Top of Records shown
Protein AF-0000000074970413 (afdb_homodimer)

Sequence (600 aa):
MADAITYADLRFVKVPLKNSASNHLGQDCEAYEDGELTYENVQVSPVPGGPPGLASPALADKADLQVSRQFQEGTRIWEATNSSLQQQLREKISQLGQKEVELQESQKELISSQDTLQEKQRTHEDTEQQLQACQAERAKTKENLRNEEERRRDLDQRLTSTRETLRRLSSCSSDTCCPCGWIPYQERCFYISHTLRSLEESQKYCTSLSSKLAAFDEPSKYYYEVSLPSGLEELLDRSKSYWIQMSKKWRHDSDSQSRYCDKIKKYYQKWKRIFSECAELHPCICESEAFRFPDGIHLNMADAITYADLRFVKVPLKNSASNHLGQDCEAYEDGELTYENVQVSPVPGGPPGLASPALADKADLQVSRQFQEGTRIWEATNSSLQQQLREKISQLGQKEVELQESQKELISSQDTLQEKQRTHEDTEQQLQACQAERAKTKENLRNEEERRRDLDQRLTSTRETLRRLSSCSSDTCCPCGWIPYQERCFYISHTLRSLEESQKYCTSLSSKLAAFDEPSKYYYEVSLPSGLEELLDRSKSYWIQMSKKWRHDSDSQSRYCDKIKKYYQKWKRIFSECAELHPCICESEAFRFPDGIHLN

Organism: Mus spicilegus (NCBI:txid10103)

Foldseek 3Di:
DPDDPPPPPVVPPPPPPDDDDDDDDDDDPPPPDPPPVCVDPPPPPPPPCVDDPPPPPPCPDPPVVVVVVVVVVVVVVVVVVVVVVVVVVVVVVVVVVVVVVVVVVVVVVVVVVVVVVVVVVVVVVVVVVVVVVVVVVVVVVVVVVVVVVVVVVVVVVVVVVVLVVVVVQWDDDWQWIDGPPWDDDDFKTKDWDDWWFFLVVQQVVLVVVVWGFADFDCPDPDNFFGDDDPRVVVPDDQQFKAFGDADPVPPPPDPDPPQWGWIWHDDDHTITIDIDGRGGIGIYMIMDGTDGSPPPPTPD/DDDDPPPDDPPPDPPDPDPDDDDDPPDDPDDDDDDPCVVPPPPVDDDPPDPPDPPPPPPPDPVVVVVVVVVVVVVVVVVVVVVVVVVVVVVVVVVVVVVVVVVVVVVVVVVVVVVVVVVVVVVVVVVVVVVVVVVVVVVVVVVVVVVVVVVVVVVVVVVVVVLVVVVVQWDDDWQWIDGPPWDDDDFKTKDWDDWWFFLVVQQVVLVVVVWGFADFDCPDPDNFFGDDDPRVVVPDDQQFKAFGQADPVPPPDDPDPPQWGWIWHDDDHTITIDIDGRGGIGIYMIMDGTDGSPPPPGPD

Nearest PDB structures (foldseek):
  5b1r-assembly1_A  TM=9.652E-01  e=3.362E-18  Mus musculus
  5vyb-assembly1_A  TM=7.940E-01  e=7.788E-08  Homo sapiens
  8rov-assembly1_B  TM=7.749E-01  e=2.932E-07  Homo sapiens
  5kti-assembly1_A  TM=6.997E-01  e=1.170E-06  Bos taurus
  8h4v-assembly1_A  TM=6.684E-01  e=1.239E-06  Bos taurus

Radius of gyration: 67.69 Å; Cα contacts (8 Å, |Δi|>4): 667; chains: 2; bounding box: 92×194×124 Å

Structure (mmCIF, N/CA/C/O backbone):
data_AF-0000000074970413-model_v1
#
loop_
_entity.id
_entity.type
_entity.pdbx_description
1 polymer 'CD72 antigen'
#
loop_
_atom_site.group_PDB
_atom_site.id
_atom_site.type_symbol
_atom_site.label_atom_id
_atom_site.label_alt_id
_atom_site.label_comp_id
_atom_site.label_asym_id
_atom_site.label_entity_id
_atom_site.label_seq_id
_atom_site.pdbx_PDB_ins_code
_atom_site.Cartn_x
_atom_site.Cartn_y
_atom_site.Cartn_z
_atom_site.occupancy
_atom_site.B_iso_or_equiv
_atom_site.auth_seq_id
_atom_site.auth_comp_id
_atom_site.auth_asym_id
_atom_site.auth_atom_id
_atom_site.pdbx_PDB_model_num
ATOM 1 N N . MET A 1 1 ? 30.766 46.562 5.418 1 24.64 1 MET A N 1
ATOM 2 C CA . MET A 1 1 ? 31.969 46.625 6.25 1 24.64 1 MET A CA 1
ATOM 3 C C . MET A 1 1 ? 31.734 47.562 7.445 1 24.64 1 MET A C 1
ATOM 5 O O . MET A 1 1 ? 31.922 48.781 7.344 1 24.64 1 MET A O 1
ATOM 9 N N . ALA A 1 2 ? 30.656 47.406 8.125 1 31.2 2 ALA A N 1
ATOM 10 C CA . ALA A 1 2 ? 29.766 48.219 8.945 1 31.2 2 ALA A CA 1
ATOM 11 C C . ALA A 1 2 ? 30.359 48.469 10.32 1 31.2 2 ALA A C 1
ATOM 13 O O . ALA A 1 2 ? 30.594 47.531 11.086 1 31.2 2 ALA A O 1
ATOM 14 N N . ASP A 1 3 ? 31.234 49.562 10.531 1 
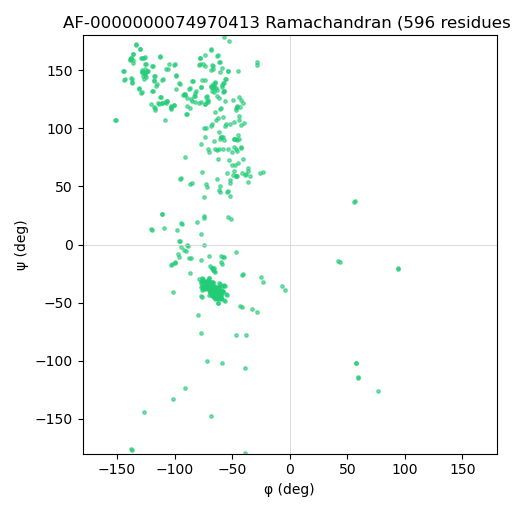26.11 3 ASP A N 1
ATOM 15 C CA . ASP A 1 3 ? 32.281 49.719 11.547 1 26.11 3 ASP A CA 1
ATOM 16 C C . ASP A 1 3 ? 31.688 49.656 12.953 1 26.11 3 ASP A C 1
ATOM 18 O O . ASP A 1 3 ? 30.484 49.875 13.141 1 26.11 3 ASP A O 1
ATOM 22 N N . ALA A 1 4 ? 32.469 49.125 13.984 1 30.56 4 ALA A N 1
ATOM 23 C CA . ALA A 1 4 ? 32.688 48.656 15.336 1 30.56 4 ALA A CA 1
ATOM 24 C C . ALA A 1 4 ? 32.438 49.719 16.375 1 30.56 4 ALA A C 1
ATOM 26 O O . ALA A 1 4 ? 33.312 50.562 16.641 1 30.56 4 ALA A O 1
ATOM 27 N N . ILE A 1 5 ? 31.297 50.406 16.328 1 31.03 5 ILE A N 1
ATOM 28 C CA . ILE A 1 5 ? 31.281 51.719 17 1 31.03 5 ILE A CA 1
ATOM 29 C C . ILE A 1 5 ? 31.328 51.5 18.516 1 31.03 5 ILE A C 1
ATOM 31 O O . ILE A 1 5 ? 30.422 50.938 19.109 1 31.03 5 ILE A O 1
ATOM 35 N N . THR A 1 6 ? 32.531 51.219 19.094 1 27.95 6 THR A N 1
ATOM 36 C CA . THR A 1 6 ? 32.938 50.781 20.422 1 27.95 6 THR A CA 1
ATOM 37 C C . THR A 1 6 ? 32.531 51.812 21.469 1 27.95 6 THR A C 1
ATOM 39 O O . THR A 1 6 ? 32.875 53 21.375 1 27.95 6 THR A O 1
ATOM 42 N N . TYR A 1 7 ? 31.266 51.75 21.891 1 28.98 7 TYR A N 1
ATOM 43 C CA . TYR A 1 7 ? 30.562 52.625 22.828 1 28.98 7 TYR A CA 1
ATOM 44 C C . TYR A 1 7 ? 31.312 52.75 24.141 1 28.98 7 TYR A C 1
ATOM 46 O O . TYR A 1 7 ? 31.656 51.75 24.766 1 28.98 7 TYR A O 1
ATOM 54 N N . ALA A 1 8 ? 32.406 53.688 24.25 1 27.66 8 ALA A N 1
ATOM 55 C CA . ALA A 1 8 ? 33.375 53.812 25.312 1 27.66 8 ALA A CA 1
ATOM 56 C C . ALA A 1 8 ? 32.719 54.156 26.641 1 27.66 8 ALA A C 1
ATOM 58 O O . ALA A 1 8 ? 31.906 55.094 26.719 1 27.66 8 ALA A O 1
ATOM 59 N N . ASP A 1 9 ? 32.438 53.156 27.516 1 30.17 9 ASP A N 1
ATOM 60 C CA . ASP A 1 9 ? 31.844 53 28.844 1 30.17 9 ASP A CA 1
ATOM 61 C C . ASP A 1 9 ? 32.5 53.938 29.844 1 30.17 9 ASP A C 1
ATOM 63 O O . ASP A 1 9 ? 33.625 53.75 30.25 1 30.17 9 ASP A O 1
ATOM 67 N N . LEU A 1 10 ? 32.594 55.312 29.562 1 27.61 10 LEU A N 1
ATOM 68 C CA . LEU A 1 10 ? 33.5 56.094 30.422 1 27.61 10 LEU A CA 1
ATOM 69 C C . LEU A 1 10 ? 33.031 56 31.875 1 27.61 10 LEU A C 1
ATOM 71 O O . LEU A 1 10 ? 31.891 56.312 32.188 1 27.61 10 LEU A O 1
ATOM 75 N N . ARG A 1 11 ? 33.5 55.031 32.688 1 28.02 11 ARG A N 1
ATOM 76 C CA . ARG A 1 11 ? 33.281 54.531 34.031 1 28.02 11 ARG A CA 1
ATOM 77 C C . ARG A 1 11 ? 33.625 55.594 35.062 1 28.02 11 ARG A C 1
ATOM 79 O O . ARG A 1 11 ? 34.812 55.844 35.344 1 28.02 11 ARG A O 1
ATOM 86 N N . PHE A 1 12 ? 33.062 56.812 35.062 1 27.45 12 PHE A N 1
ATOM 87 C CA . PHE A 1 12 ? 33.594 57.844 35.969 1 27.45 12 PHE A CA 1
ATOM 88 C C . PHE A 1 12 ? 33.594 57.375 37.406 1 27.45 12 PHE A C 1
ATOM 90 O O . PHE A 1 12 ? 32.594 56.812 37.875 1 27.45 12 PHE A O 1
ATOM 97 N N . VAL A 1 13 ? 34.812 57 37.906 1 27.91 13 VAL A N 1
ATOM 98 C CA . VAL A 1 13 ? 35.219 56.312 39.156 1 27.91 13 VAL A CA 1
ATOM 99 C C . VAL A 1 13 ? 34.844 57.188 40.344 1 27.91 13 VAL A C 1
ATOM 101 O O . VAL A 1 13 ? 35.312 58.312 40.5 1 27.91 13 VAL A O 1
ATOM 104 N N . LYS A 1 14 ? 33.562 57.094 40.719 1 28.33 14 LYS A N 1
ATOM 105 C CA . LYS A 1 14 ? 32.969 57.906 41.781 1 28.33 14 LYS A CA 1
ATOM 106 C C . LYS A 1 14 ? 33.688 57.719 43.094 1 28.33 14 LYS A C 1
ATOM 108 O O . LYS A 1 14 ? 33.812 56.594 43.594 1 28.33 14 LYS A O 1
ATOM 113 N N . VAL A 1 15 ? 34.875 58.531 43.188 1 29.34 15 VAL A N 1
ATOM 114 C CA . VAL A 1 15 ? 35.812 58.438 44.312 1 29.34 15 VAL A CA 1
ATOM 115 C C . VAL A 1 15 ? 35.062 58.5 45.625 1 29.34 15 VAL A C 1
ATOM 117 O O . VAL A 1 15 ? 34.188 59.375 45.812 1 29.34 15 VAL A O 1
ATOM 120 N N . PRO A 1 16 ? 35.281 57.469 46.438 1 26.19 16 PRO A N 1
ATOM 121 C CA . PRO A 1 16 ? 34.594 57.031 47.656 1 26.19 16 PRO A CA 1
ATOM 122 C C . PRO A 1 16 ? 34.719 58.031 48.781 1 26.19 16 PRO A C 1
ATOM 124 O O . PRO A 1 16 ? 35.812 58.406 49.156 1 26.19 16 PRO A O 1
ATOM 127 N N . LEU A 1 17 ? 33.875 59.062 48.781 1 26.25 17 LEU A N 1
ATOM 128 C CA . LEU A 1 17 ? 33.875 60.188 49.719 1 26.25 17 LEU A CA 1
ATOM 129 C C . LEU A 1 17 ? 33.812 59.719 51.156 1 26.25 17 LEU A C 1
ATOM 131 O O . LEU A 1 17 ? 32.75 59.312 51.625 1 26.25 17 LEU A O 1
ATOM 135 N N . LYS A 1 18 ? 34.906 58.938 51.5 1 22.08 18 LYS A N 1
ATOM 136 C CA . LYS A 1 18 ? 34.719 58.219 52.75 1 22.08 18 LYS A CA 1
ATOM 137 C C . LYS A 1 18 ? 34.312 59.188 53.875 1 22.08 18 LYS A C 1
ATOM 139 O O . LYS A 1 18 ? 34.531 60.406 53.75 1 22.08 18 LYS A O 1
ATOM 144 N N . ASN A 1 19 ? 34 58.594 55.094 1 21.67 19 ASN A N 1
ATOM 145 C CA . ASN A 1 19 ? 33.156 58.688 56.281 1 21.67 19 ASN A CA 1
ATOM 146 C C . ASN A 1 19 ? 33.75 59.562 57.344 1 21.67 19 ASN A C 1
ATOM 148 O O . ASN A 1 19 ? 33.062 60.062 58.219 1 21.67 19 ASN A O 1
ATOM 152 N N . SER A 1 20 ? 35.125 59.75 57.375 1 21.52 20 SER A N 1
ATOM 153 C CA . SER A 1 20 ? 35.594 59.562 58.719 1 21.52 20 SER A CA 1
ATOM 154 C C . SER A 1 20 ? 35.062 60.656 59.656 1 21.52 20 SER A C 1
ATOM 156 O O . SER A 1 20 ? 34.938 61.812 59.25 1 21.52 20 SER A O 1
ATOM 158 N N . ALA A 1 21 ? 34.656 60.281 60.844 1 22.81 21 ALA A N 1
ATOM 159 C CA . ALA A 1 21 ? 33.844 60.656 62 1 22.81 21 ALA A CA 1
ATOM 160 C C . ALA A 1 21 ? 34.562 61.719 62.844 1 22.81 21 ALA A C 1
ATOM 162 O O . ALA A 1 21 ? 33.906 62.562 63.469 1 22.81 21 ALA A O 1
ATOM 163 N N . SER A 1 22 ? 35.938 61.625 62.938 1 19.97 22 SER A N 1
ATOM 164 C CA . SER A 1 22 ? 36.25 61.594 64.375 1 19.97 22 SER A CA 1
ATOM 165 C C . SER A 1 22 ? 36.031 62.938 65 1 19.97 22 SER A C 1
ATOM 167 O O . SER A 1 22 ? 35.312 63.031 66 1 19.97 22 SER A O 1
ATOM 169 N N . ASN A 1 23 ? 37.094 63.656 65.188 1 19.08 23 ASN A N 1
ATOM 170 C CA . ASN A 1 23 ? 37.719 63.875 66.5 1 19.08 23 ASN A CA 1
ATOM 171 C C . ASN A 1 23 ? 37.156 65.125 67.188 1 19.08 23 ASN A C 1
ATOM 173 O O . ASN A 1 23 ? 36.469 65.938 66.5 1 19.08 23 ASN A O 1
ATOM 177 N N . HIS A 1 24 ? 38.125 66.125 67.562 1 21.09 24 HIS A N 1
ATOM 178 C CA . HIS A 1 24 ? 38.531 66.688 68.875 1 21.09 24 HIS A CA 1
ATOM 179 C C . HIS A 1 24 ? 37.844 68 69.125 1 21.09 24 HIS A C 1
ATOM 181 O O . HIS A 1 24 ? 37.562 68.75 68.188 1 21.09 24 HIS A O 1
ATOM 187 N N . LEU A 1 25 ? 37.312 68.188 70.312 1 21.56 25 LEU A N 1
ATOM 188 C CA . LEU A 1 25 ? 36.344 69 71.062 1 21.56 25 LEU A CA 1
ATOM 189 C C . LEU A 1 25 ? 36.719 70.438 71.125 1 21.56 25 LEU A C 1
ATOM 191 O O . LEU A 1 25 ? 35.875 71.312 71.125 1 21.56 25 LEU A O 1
Bottom of Records shown
Return a word-for-word copy of the lines above from the one holding "ATOM 87 C CA" through the one holding "ATOM 115 C C", with both of them included and nothing besides.

Output:
ATOM 87 C CA . PHE A 1 12 ? 33.594 57.844 35.969 1 27.45 12 PHE A CA 1
ATOM 88 C C . PHE A 1 12 ? 33.594 57.375 37.406 1 27.45 12 PHE A C 1
ATOM 90 O O . PHE A 1 12 ? 32.594 56.812 37.875 1 27.45 12 PHE A O 1
ATOM 97 N N . VAL A 1 13 ? 34.812 57 37.906 1 27.91 13 VAL A N 1
ATOM 98 C CA . VAL A 1 13 ? 35.219 56.312 39.156 1 27.91 13 VAL A CA 1
ATOM 99 C C . VAL A 1 13 ? 34.844 57.188 40.344 1 27.91 13 VAL A C 1
ATOM 101 O O . VAL A 1 13 ? 35.312 58.312 40.5 1 27.91 13 VAL A O 1
ATOM 104 N N . LYS A 1 14 ? 33.562 57.094 40.719 1 28.33 14 LYS A N 1
ATOM 105 C CA . LYS A 1 14 ? 32.969 57.906 41.781 1 28.33 14 LYS A CA 1
ATOM 106 C C . LYS A 1 14 ? 33.688 57.719 43.094 1 28.33 14 LYS A C 1
ATOM 108 O O . LYS A 1 14 ? 33.812 56.594 43.594 1 28.33 14 LYS A O 1
ATOM 113 N N . VAL A 1 15 ? 34.875 58.531 43.188 1 29.34 15 VAL A N 1
ATOM 114 C CA . VAL A 1 15 ? 35.812 58.438 44.312 1 29.34 15 VAL A CA 1
ATOM 115 C C . VAL A 1 15 ? 35.062 58.5 45.625 1 29.34 15 VAL A C 1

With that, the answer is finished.